**PROVIDED RECORDS**
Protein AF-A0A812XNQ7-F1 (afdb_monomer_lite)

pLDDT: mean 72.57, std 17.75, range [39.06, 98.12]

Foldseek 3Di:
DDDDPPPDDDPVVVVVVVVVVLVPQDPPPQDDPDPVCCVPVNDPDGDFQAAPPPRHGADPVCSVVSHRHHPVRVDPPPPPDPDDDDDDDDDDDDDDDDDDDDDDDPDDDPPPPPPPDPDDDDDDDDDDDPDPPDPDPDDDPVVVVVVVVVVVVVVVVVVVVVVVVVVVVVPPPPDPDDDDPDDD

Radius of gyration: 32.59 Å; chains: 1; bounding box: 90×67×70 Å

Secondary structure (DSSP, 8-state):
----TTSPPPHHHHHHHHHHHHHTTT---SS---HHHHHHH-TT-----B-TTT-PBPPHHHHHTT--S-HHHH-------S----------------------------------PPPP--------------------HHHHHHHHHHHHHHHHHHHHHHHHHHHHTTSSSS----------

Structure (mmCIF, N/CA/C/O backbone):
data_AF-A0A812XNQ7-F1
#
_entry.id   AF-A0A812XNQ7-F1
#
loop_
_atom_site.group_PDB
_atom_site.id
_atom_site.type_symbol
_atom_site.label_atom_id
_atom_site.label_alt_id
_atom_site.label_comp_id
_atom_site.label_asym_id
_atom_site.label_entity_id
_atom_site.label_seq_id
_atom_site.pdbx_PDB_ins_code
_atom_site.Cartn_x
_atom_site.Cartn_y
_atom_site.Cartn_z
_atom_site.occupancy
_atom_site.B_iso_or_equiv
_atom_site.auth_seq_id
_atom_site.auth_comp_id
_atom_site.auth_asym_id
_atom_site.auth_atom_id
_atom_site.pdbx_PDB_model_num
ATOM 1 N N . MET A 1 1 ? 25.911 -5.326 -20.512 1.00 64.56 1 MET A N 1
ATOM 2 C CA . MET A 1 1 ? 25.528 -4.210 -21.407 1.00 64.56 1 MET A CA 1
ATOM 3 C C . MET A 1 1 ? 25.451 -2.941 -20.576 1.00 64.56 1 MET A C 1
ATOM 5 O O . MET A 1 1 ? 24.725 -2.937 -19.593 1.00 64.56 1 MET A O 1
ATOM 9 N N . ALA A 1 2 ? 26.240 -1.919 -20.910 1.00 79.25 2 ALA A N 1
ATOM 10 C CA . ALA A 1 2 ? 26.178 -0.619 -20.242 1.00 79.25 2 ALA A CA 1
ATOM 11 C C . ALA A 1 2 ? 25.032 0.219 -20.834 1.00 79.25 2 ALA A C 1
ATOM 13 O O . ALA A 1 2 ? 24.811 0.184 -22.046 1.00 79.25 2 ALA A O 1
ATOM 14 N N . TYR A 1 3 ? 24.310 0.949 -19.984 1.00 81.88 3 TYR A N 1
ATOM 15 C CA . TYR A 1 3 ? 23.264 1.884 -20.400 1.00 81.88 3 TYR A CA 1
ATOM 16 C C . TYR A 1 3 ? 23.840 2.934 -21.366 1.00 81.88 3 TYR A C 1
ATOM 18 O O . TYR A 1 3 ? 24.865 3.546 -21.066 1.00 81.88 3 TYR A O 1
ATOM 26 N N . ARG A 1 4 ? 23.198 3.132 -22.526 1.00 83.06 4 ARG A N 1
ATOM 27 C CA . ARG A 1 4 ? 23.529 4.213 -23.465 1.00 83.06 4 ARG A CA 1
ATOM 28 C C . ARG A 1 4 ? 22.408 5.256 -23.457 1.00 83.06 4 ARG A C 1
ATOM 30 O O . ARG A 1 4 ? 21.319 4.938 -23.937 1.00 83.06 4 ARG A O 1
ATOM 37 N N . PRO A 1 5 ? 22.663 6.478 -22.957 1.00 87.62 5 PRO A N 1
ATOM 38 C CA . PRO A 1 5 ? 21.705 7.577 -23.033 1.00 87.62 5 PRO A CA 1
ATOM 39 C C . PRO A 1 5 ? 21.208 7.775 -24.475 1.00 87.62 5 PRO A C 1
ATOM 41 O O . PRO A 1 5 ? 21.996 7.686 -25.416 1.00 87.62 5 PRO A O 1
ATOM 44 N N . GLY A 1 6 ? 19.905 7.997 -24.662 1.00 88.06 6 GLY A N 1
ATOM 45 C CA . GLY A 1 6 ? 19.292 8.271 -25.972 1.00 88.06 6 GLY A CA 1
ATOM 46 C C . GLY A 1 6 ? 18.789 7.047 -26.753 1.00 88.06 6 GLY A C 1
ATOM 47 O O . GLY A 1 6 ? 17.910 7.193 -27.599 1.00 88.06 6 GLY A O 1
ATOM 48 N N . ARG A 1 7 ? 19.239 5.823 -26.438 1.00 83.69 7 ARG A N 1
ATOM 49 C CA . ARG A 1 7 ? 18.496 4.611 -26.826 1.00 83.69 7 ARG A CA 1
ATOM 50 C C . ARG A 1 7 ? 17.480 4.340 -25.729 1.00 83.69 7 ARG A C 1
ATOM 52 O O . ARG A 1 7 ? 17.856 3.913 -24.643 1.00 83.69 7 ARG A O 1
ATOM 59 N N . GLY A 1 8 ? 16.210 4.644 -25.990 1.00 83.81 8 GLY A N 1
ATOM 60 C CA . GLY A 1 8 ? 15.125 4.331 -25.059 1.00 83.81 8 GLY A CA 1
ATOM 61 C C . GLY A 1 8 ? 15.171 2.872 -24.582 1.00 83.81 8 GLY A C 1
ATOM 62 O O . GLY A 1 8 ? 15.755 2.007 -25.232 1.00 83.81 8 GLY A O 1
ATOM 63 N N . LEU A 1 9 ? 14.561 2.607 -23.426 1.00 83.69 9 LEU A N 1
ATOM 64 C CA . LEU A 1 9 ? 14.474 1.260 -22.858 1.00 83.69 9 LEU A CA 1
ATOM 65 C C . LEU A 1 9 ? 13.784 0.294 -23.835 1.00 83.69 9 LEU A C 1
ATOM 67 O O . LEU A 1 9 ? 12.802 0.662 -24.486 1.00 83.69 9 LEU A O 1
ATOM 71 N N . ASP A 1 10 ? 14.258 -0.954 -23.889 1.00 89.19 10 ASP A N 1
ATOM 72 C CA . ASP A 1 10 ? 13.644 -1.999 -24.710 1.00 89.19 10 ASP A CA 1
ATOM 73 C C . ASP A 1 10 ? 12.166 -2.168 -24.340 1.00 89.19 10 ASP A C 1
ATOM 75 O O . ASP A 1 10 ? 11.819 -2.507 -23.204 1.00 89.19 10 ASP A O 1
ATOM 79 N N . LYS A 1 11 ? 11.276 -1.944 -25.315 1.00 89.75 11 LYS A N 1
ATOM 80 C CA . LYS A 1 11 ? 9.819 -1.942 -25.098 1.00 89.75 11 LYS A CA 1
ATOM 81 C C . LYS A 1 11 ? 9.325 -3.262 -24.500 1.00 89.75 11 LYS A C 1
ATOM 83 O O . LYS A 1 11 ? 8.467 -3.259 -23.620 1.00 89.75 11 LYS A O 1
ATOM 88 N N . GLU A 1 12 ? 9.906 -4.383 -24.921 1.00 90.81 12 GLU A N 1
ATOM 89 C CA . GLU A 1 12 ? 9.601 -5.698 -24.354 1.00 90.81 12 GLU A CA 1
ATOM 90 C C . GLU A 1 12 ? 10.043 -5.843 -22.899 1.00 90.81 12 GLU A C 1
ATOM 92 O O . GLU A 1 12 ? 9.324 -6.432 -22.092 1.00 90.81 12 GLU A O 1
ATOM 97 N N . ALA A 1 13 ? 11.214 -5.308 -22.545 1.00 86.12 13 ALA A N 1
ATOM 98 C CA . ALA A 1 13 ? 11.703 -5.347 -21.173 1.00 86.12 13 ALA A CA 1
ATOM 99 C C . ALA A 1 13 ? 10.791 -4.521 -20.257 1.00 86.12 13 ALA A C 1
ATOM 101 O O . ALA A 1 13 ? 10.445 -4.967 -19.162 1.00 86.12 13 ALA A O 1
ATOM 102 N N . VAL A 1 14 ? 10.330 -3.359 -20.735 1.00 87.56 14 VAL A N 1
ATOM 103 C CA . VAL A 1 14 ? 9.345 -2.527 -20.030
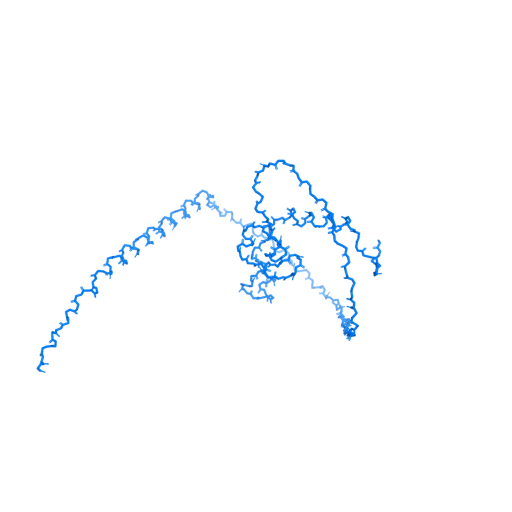 1.00 87.56 14 VAL A CA 1
ATOM 104 C C . VAL A 1 14 ? 8.010 -3.259 -19.880 1.00 87.56 14 VAL A C 1
ATOM 106 O O . VAL A 1 14 ? 7.425 -3.225 -18.798 1.00 87.56 14 VAL A O 1
ATOM 109 N N . LYS A 1 15 ? 7.543 -3.966 -20.918 1.00 91.12 15 LYS A N 1
ATOM 110 C CA . LYS A 1 15 ? 6.314 -4.772 -20.854 1.00 91.12 15 LYS A CA 1
ATOM 111 C C . LYS A 1 15 ? 6.414 -5.870 -19.787 1.00 91.12 15 LYS A C 1
ATOM 113 O O . LYS A 1 15 ? 5.581 -5.908 -18.889 1.00 91.12 15 LYS A O 1
ATOM 118 N N . ARG A 1 16 ? 7.493 -6.661 -19.791 1.00 88.94 16 ARG A N 1
ATOM 119 C CA . ARG A 1 16 ? 7.753 -7.701 -18.772 1.00 88.94 16 ARG A CA 1
ATOM 120 C C . ARG A 1 16 ? 7.884 -7.134 -17.356 1.00 88.94 16 ARG A C 1
ATOM 122 O O . ARG A 1 16 ? 7.572 -7.804 -16.372 1.00 88.94 16 ARG A O 1
ATOM 129 N N . LEU A 1 17 ? 8.404 -5.912 -17.221 1.00 85.06 17 LEU A N 1
ATOM 130 C CA . LEU A 1 17 ? 8.492 -5.230 -15.930 1.00 85.06 17 LEU A CA 1
ATOM 131 C C . LEU A 1 17 ? 7.110 -4.791 -15.425 1.00 85.06 17 LEU A C 1
ATOM 133 O O . LEU A 1 17 ? 6.845 -4.907 -14.230 1.00 85.06 17 LEU A O 1
ATOM 137 N N . ARG A 1 18 ? 6.230 -4.317 -16.318 1.00 84.31 18 ARG A N 1
ATOM 138 C CA . ARG A 1 18 ? 4.836 -3.991 -15.978 1.00 84.31 18 ARG A CA 1
ATOM 139 C C . ARG A 1 18 ? 4.053 -5.235 -15.578 1.00 84.31 18 ARG A C 1
ATOM 141 O O . ARG A 1 18 ? 3.443 -5.218 -14.521 1.00 84.31 18 ARG A O 1
ATOM 148 N N . GLU A 1 19 ? 4.160 -6.314 -16.348 1.00 86.25 19 GLU A N 1
ATOM 149 C CA . GLU A 1 19 ? 3.496 -7.591 -16.047 1.00 86.25 19 GLU A CA 1
ATOM 150 C C . GLU A 1 19 ? 3.902 -8.134 -14.670 1.00 86.25 19 GLU A C 1
ATOM 152 O O . GLU A 1 19 ? 3.040 -8.525 -13.892 1.00 86.25 19 GLU A O 1
ATOM 157 N N . ARG A 1 20 ? 5.194 -8.078 -14.307 1.00 83.06 20 ARG A N 1
ATOM 158 C CA . ARG A 1 20 ? 5.638 -8.452 -12.951 1.00 83.06 20 ARG A CA 1
ATOM 159 C C . ARG A 1 20 ? 5.051 -7.561 -11.862 1.00 83.06 20 ARG A C 1
ATOM 161 O O . ARG A 1 20 ? 4.620 -8.076 -10.843 1.00 83.06 20 ARG A O 1
ATOM 168 N N . ARG A 1 21 ? 5.001 -6.242 -12.070 1.00 77.88 21 ARG A N 1
ATOM 169 C CA . ARG A 1 21 ? 4.382 -5.318 -11.102 1.00 77.88 21 ARG A CA 1
ATOM 170 C C . ARG A 1 21 ? 2.885 -5.559 -10.925 1.00 77.88 21 ARG A C 1
ATOM 172 O O . ARG A 1 21 ? 2.375 -5.382 -9.823 1.00 77.88 21 ARG A O 1
ATOM 179 N N . GLU A 1 22 ? 2.193 -5.911 -12.002 1.00 76.56 22 GLU A N 1
ATOM 180 C CA . GLU A 1 22 ? 0.766 -6.233 -11.976 1.00 76.56 22 GLU A CA 1
ATOM 181 C C . GLU A 1 22 ? 0.517 -7.605 -11.329 1.00 76.56 22 GLU A C 1
ATOM 183 O O . GLU A 1 22 ? -0.446 -7.746 -10.583 1.00 76.56 22 GLU A O 1
ATOM 188 N N . ALA A 1 23 ? 1.407 -8.581 -11.534 1.00 74.75 23 ALA A N 1
ATOM 189 C CA . ALA A 1 23 ? 1.351 -9.891 -10.881 1.00 74.75 23 ALA A CA 1
ATOM 190 C C . ALA A 1 23 ? 1.695 -9.831 -9.381 1.00 74.75 23 ALA A C 1
ATOM 192 O O . ALA A 1 23 ? 1.055 -10.508 -8.582 1.00 74.75 23 ALA A O 1
ATOM 193 N N . ASP A 1 24 ? 2.635 -8.970 -8.980 1.00 70.00 24 ASP A N 1
ATOM 194 C CA . ASP A 1 24 ? 2.985 -8.691 -7.578 1.00 70.00 24 ASP A CA 1
ATOM 195 C C . ASP A 1 24 ? 1.926 -7.820 -6.871 1.00 70.00 24 ASP A C 1
ATOM 197 O O . ASP A 1 24 ? 2.244 -7.021 -5.985 1.00 70.00 24 ASP A O 1
ATOM 201 N N . ALA A 1 25 ? 0.652 -7.936 -7.263 1.00 60.16 25 ALA A N 1
ATOM 202 C CA . ALA A 1 25 ? -0.452 -7.199 -6.674 1.00 60.16 25 ALA A CA 1
ATOM 203 C C . ALA A 1 25 ? -0.603 -7.514 -5.171 1.00 60.16 25 ALA A C 1
ATOM 205 O O . ALA A 1 25 ? -1.363 -8.376 -4.745 1.00 60.16 25 ALA A O 1
ATOM 206 N N . LEU A 1 26 ? 0.089 -6.679 -4.390 1.00 63.00 26 LEU A N 1
ATOM 207 C CA . LEU A 1 26 ? -0.280 -6.153 -3.077 1.00 63.00 26 LEU A CA 1
ATOM 208 C C . LEU A 1 26 ? -0.053 -7.049 -1.863 1.00 63.00 26 LEU A C 1
ATOM 210 O O . LEU A 1 26 ? -0.803 -7.013 -0.894 1.00 63.00 26 LEU A O 1
ATOM 214 N N . GLY A 1 27 ? 1.107 -7.694 -1.833 1.00 57.28 27 GLY A N 1
ATOM 215 C CA . GLY A 1 27 ? 1.771 -8.055 -0.578 1.00 57.28 27 GLY A CA 1
ATOM 216 C C . GLY A 1 27 ? 2.549 -6.896 0.062 1.00 57.28 27 GLY A C 1
ATOM 217 O O . GLY A 1 27 ? 3.494 -7.152 0.801 1.00 57.28 27 GLY A O 1
ATOM 218 N N . LEU A 1 28 ? 2.243 -5.630 -0.256 1.00 61.09 28 LEU A N 1
ATOM 219 C CA . LEU A 1 28 ? 2.938 -4.495 0.355 1.00 61.09 28 LEU A CA 1
ATOM 220 C C . LEU A 1 28 ? 2.454 -4.364 1.803 1.00 61.09 28 LEU A C 1
ATOM 222 O O . LEU A 1 28 ? 1.287 -4.017 2.001 1.00 61.09 28 LEU A O 1
ATOM 226 N N . PRO A 1 29 ? 3.305 -4.624 2.814 1.00 59.25 29 PRO A N 1
ATOM 227 C CA . PRO A 1 29 ? 2.904 -4.419 4.192 1.00 59.25 29 PRO A CA 1
ATOM 228 C C . PRO A 1 29 ? 2.561 -2.937 4.351 1.00 59.25 29 PRO A C 1
ATOM 230 O O . PRO A 1 29 ? 3.392 -2.059 4.101 1.00 59.25 29 PRO A O 1
ATOM 233 N N . SER A 1 30 ? 1.306 -2.663 4.716 1.00 62.28 30 SER A N 1
ATOM 234 C CA . SER A 1 30 ? 0.800 -1.303 4.932 1.00 62.28 30 SER A CA 1
ATOM 235 C C . SER A 1 30 ? 1.598 -0.561 6.007 1.00 62.28 30 SER A C 1
ATOM 237 O O . SER A 1 30 ? 1.629 0.669 6.031 1.00 62.28 30 SER A O 1
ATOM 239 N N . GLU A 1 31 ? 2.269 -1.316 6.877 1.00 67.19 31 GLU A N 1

**INSTRUCTIONS TO FOLLOW**
Quote only the lines from the line containing "ATOM 235 C C" through the end of the entries, keeping the first and the last.

**ANSWER SPACE**
ATOM 235 C C . SER A 1 30 ? 1.598 -0.561 6.007 1.00 62.28 30 SER A C 1
ATOM 237 O O . SER A 1 30 ? 1.629 0.669 6.031 1.00 62.28 30 SER A O 1
ATOM 239 N N . GLU A 1 31 ? 2.269 -1.316 6.877 1.00 67.19 31 GLU A N 1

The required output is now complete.